Anton Vredegoor wrote:

> Max M <maxm at mxm.dk> wrote:
> 
> 
>>I solved it by using acumulated probabilities instead. So the final 
>>version is here, if anybody cares.
> 
> Yes it's fast, but I don't think it's smart :-) Unfortunately I
> haven't got a working solution as an alternative, but only some code
> that "explains" what I mean:
> 
> 
>     def choice_generator(population,probabilities):
>         PC = zip(probabilities,population)
>         while 1:
>             p,c = max([(p*random(),c) for p,c in PC])
>             yield c
> 
> This is short and fast.

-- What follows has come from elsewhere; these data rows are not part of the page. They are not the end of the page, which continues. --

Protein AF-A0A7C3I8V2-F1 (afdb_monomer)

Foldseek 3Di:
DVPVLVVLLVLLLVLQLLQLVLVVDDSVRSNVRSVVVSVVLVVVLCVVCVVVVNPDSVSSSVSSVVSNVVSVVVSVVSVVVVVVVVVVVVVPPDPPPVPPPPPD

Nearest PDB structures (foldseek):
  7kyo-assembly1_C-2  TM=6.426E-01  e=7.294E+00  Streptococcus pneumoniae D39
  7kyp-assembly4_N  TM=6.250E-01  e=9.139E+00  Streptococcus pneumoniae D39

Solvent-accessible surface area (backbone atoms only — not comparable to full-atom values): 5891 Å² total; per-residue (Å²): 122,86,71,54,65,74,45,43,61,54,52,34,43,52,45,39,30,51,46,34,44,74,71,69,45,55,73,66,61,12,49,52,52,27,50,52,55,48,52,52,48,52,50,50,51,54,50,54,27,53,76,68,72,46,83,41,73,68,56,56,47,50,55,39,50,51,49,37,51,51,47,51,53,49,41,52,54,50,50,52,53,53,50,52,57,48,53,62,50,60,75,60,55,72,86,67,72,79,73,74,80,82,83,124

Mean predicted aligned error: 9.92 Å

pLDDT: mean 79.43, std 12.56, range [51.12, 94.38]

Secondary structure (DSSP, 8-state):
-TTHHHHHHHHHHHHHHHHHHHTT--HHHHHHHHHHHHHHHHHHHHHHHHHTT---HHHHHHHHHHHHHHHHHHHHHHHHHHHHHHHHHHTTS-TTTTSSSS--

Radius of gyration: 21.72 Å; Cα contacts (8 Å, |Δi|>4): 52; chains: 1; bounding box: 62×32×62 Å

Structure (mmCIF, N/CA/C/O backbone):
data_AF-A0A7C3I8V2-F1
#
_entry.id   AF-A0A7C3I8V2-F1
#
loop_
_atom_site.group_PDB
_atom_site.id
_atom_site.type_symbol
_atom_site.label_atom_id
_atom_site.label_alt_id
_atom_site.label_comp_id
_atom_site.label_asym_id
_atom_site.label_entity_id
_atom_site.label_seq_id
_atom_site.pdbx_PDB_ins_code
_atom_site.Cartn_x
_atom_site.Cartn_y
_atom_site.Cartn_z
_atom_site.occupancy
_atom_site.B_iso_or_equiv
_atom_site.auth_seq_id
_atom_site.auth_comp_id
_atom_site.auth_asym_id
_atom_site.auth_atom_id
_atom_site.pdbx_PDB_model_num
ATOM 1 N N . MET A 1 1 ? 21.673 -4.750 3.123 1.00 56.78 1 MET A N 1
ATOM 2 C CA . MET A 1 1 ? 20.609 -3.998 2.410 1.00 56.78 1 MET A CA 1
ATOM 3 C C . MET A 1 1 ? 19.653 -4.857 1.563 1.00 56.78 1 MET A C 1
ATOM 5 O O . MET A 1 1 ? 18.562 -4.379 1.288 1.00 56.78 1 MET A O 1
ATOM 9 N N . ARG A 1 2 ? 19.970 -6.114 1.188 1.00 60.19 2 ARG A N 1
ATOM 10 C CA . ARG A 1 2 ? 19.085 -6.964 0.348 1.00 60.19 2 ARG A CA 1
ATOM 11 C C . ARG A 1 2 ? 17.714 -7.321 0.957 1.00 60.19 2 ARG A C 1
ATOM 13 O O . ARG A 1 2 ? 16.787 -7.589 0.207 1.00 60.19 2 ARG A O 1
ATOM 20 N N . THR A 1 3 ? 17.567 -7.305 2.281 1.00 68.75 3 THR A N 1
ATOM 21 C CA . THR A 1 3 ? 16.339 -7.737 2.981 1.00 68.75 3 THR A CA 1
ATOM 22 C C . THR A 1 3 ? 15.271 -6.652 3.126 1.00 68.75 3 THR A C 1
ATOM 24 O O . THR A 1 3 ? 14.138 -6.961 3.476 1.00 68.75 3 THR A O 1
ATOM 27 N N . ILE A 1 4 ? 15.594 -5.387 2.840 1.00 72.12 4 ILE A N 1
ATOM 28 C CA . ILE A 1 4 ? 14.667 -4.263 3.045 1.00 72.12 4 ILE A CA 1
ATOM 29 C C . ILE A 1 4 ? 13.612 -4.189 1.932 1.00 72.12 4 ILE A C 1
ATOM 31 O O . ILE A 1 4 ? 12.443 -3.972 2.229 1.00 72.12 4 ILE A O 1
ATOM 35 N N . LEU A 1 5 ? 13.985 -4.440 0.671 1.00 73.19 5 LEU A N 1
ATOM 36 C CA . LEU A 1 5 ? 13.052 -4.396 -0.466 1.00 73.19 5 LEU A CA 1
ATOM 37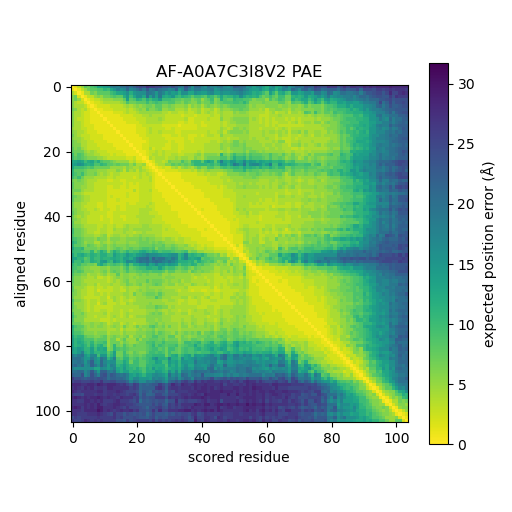 C C . LEU A 1 5 ? 11.802 -5.281 -0.299 1.00 73.19 5 LEU A C 1
ATOM 39 O O . LEU A 1 5 ? 10.708 -4.769 -0.532 1.00 73.19 5 LEU A O 1
ATOM 43 N N . PRO A 1 6 ? 11.905 -6.562 0.115 1.00 78.81 6 PRO A N 1
ATOM 44 C CA . PRO A 1 6 ? 10.716 -7.394 0.299 1.00 78.81 6 PRO A CA 1
ATOM 45 C C . PRO A 1 6 ? 9.883 -6.995 1.526 1.00 78.81 6 PRO A C 1
ATOM 47 O O . PRO A 1 6 ? 8.706 -7.333 1.591 1.00 78.81 6 PRO A O 1
ATOM 50 N N . ALA A 1 7 ? 10.450 -6.255 2.485 1.00 83.88 7 ALA A N 1
ATOM 51 C CA . ALA A 1 7 ? 9.719 -5.819 3.673 1.00 83.88 7 ALA A CA 1
ATOM 52 C C . ALA A 1 7 ? 8.776 -4.635 3.388 1.00 83.88 7 ALA A C 1
ATOM 54 O O . ALA A 1 7 ? 7.714 -4.540 4.002 1.00 83.88 7 ALA A O 1
ATOM 55 N N . LEU A 1 8 ? 9.117 -3.752 2.441 1.00 83.56 8 LEU A N 1
ATOM 56 C CA . LEU A 1 8 ? 8.293 -2.589 2.081 1.00 83.56 8 LEU A CA 1
ATOM 57 C C . LEU A 1 8 ? 6.829 -2.926 1.714 1.00 83.56 8 LEU A C 1
ATOM 59 O O . LEU A 1 8 ? 5.932 -2.305 2.291 1.00 83.56 8 LEU A O 1
ATOM 63 N N . PRO A 1 9 ? 6.535 -3.883 0.809 1.00 85.12 9 PRO A N 1
ATOM 64 C CA . PRO A 1 9 ? 5.153 -4.219 0.460 1.00 85.12 9 PRO A CA 1
ATOM 65 C C . PRO A 1 9 ? 4.369 -4.812 1.635 1.00 85.12 9 PRO A C 1
ATOM 67 O O . PRO A 1 9 ? 3.162 -4.590 1.733 1.00 85.12 9 PRO A O 1
ATOM 70 N N . VAL A 1 10 ? 5.044 -5.517 2.5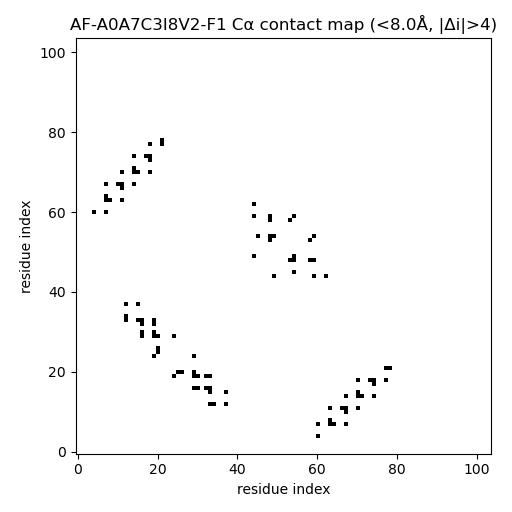49 1.00 88.50 10 VAL A N 1
ATOM 71 C CA . VAL A 1 10 ? 4.429 -6.058 3.771 1.00 88.50 10 VAL A CA 1
ATOM 72 C C . VAL A 1 10 ? 4.046 -4.921 4.717 1.00 88.50 10 VAL A C 1
ATOM 74 O O . VAL A 1 10 ? 2.929 -4.884 5.227 1.00 88.50 10 VAL A O 1
ATOM 77 N N . VAL A 1 11 ? 4.936 -3.945 4.907 1.00 88.56 11 VAL A N 1
ATOM 78 C CA . VAL A 1 11 ? 4.649 -2.753 5.717 1.00 88.56 11 VAL A CA 1
ATOM 79 C C . VAL A 1 11 ? 3.489 -1.952 5.118 1.00 88.56 11 VA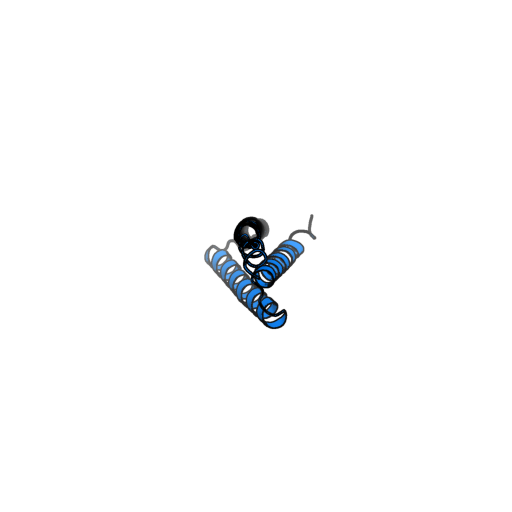L A C 1
ATOM 81 O O . VAL A 1 11 ? 2.579 -1.557 5.849 1.00 88.56 11 VAL A O 1
ATOM 84 N N . ALA A 1 12 ? 3.465 -1.769 3.793 1.00 88.19 12 ALA A N 1
ATOM 85 C CA . ALA A 1 12 ? 2.356 -1.116 3.097 1.00 88.19 12 ALA A CA 1
ATOM 86 C C . ALA A 1 12 ? 1.023 -1.856 3.316 1.00 88.19 12 ALA A C 1
ATOM 88 O O . ALA A 1 12 ? 0.008 -1.224 3.613 1.00 88.19 12 ALA A O 1
ATOM 89 N N . PHE A 1 13 ? 1.029 -3.190 3.246 1.00 88.56 13 PHE A N 1
ATOM 90 C CA . PHE A 1 13 ? -0.151 -4.009 3.521 1.00 88.56 13 PHE A CA 1
ATOM 91 C C . PHE A 1 13 ? -0.668 -3.825 4.955 1.00 88.56 13 PHE A C 1
ATOM 93 O O . PHE A 1 13 ? -1.863 -3.608 5.164 1.00 88.56 13 PHE A O 1
ATOM 100 N N . LEU A 1 14 ? 0.222 -3.850 5.952 1.00 90.69 14 LEU A N 1
ATOM 101 C CA . LEU A 1 14 ? -0.152 -3.647 7.355 1.00 90.69 14 LEU A CA 1
ATOM 102 C C . LEU A 1 14 ? -0.734 -2.247 7.601 1.00 90.69 14 LEU A C 1
ATOM 104 O O . LEU A 1 14 ? -1.706 -2.107 8.346 1.00 90.69 14 LEU A O 1
ATOM 108 N N . LEU A 1 15 ? -0.192 -1.216 6.947 1.00 88.25 15 LEU A N 1
ATOM 109 C CA . LEU A 1 15 ? -0.734 0.145 6.987 1.00 88.25 15 LEU A CA 1
ATOM 110 C C . LEU A 1 15 ? -2.140 0.222 6.377 1.00 88.25 15 LEU A C 1
ATOM 112 O O . LEU A 1 15 ? -3.031 0.818 6.984 1.00 88.25 15 LEU A O 1
ATOM 116 N N . LEU A 1 16 ? -2.368 -0.409 5.220 1.00 87.81 16 LEU A N 1
ATOM 117 C CA . LEU A 1 16 ? -3.693 -0.485 4.593 1.00 87.81 16 LEU A CA 1
ATOM 118 C C . LEU A 1 16 ? -4.701 -1.203 5.494 1.00 87.81 16 LEU A C 1
ATOM 120 O O . LEU A 1 16 ? -5.816 -0.715 5.693 1.00 87.81 16 LEU A O 1
ATOM 124 N N . LEU A 1 17 ? -4.294 -2.321 6.099 1.00 89.50 17 LEU A N 1
ATOM 125 C CA . LEU A 1 17 ? -5.115 -3.054 7.056 1.00 89.50 17 LEU A CA 1
ATOM 126 C C . LEU A 1 17 ? -5.470 -2.180 8.265 1.00 89.50 17 LEU A C 1
ATOM 128 O O . LEU A 1 17 ? -6.625 -2.152 8.689 1.00 89.50 17 LEU A O 1
ATOM 132 N N . LEU A 1 18 ? -4.506 -1.426 8.795 1.00 86.94 18 LEU A N 1
ATOM 133 C CA . LEU A 1 18 ? -4.727 -0.517 9.915 1.00 86.94 18 LEU A CA 1
ATOM 134 C C . LEU A 1 18 ? -5.713 0.602 9.556 1.00 86.94 18 LEU A C 1
ATOM 136 O O . LEU A 1 18 ? -6.618 0.895 10.336 1.00 86.94 18 LEU A O 1
ATOM 140 N N . VAL A 1 19 ? -5.586 1.198 8.369 1.00 85.06 19 VAL A N 1
ATOM 141 C CA . VAL A 1 19 ? -6.528 2.209 7.863 1.00 85.06 19 VAL A CA 1
ATOM 142 C C . VAL A 1 19 ? -7.936 1.627 7.722 1.00 85.06 19 VAL A C 1
ATOM 144 O O . VAL A 1 19 ? -8.905 2.258 8.149 1.00 85.06 19 VAL A O 1
ATOM 147 N N . ALA A 1 20 ? -8.064 0.415 7.180 1.00 85.62 20 ALA A N 1
ATOM 148 C CA . ALA A 1 20 ? -9.353 -0.257 7.043 1.00 85.62 20 ALA A CA 1
ATOM 149 C C . ALA A 1 20 ? -9.989 -0.568 8.412 1.00 85.62 20 ALA A C 1
ATOM 151 O O . ALA A 1 20 ? -11.193 -0.376 8.591 1.00 85.62 20 ALA A O 1
ATOM 152 N N . ARG A 1 21 ? -9.174 -0.947 9.408 1.00 85.00 21 ARG A N 1
ATOM 153 C CA . ARG A 1 21 ? -9.615 -1.158 10.796 1.00 85.00 21 ARG A CA 1
ATOM 154 C C . ARG A 1 21 ? -10.073 0.132 11.475 1.00 85.00 21 ARG A C 1
ATOM 156 O O . ARG A 1 21 ? -11.066 0.109 12.197 1.00 85.00 21 ARG A O 1
ATOM 163 N N . LEU A 1 22 ? -9.396 1.257 11.228 1.00 80.44 22 LEU A N 1
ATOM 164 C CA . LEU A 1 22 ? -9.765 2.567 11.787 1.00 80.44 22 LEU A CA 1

However, the distribution of the outcomes is
> wrong, because the list of probabilities should be "adjusted" so that
> in the end the *outcomes* are distributed according to the
> "probabilities". Or should that be proportions?


I don't understand what you mean. If I calculate the deviations from 
what is expected, and use a large result set, I get very small deviations.

I am interrested in getting a result as a propertion of the probablilty, 
or more correctly in this case, the frequency. If I want it as 
probabilities I just have to normalise the sim to 1.0.

This has the advantage that the frequencies can be expressed as integers 
too. This is nice in my Markov chain class that count words in text, etc.

In my example below each letter should be occur 50% of the times of the 
previous letter.

Perhaps you mean that it should behave differently?

regards Max M



###################

probabilities = [16, 8, 4, 2, 1]
elements = ['a', 'b', 'c', 'd', 'e']
sample_size = 1000000

s = Selector(probabilities, elements)
r = s.get_range(sample_size)
r.sort()

previous = float(sample_size)
for element in elements:
     count = r.count(element)
     deviation = (previous/2.0-count) / count * 100
     previous = count
     print element, count, deviation


 >> a 517046 -3.29680531326
 >> b 257439 0.421070622555
 >> c 129159 -0.340278261677
 >> d 64148 0.672663216312
 >> e 32208 -0.416045702931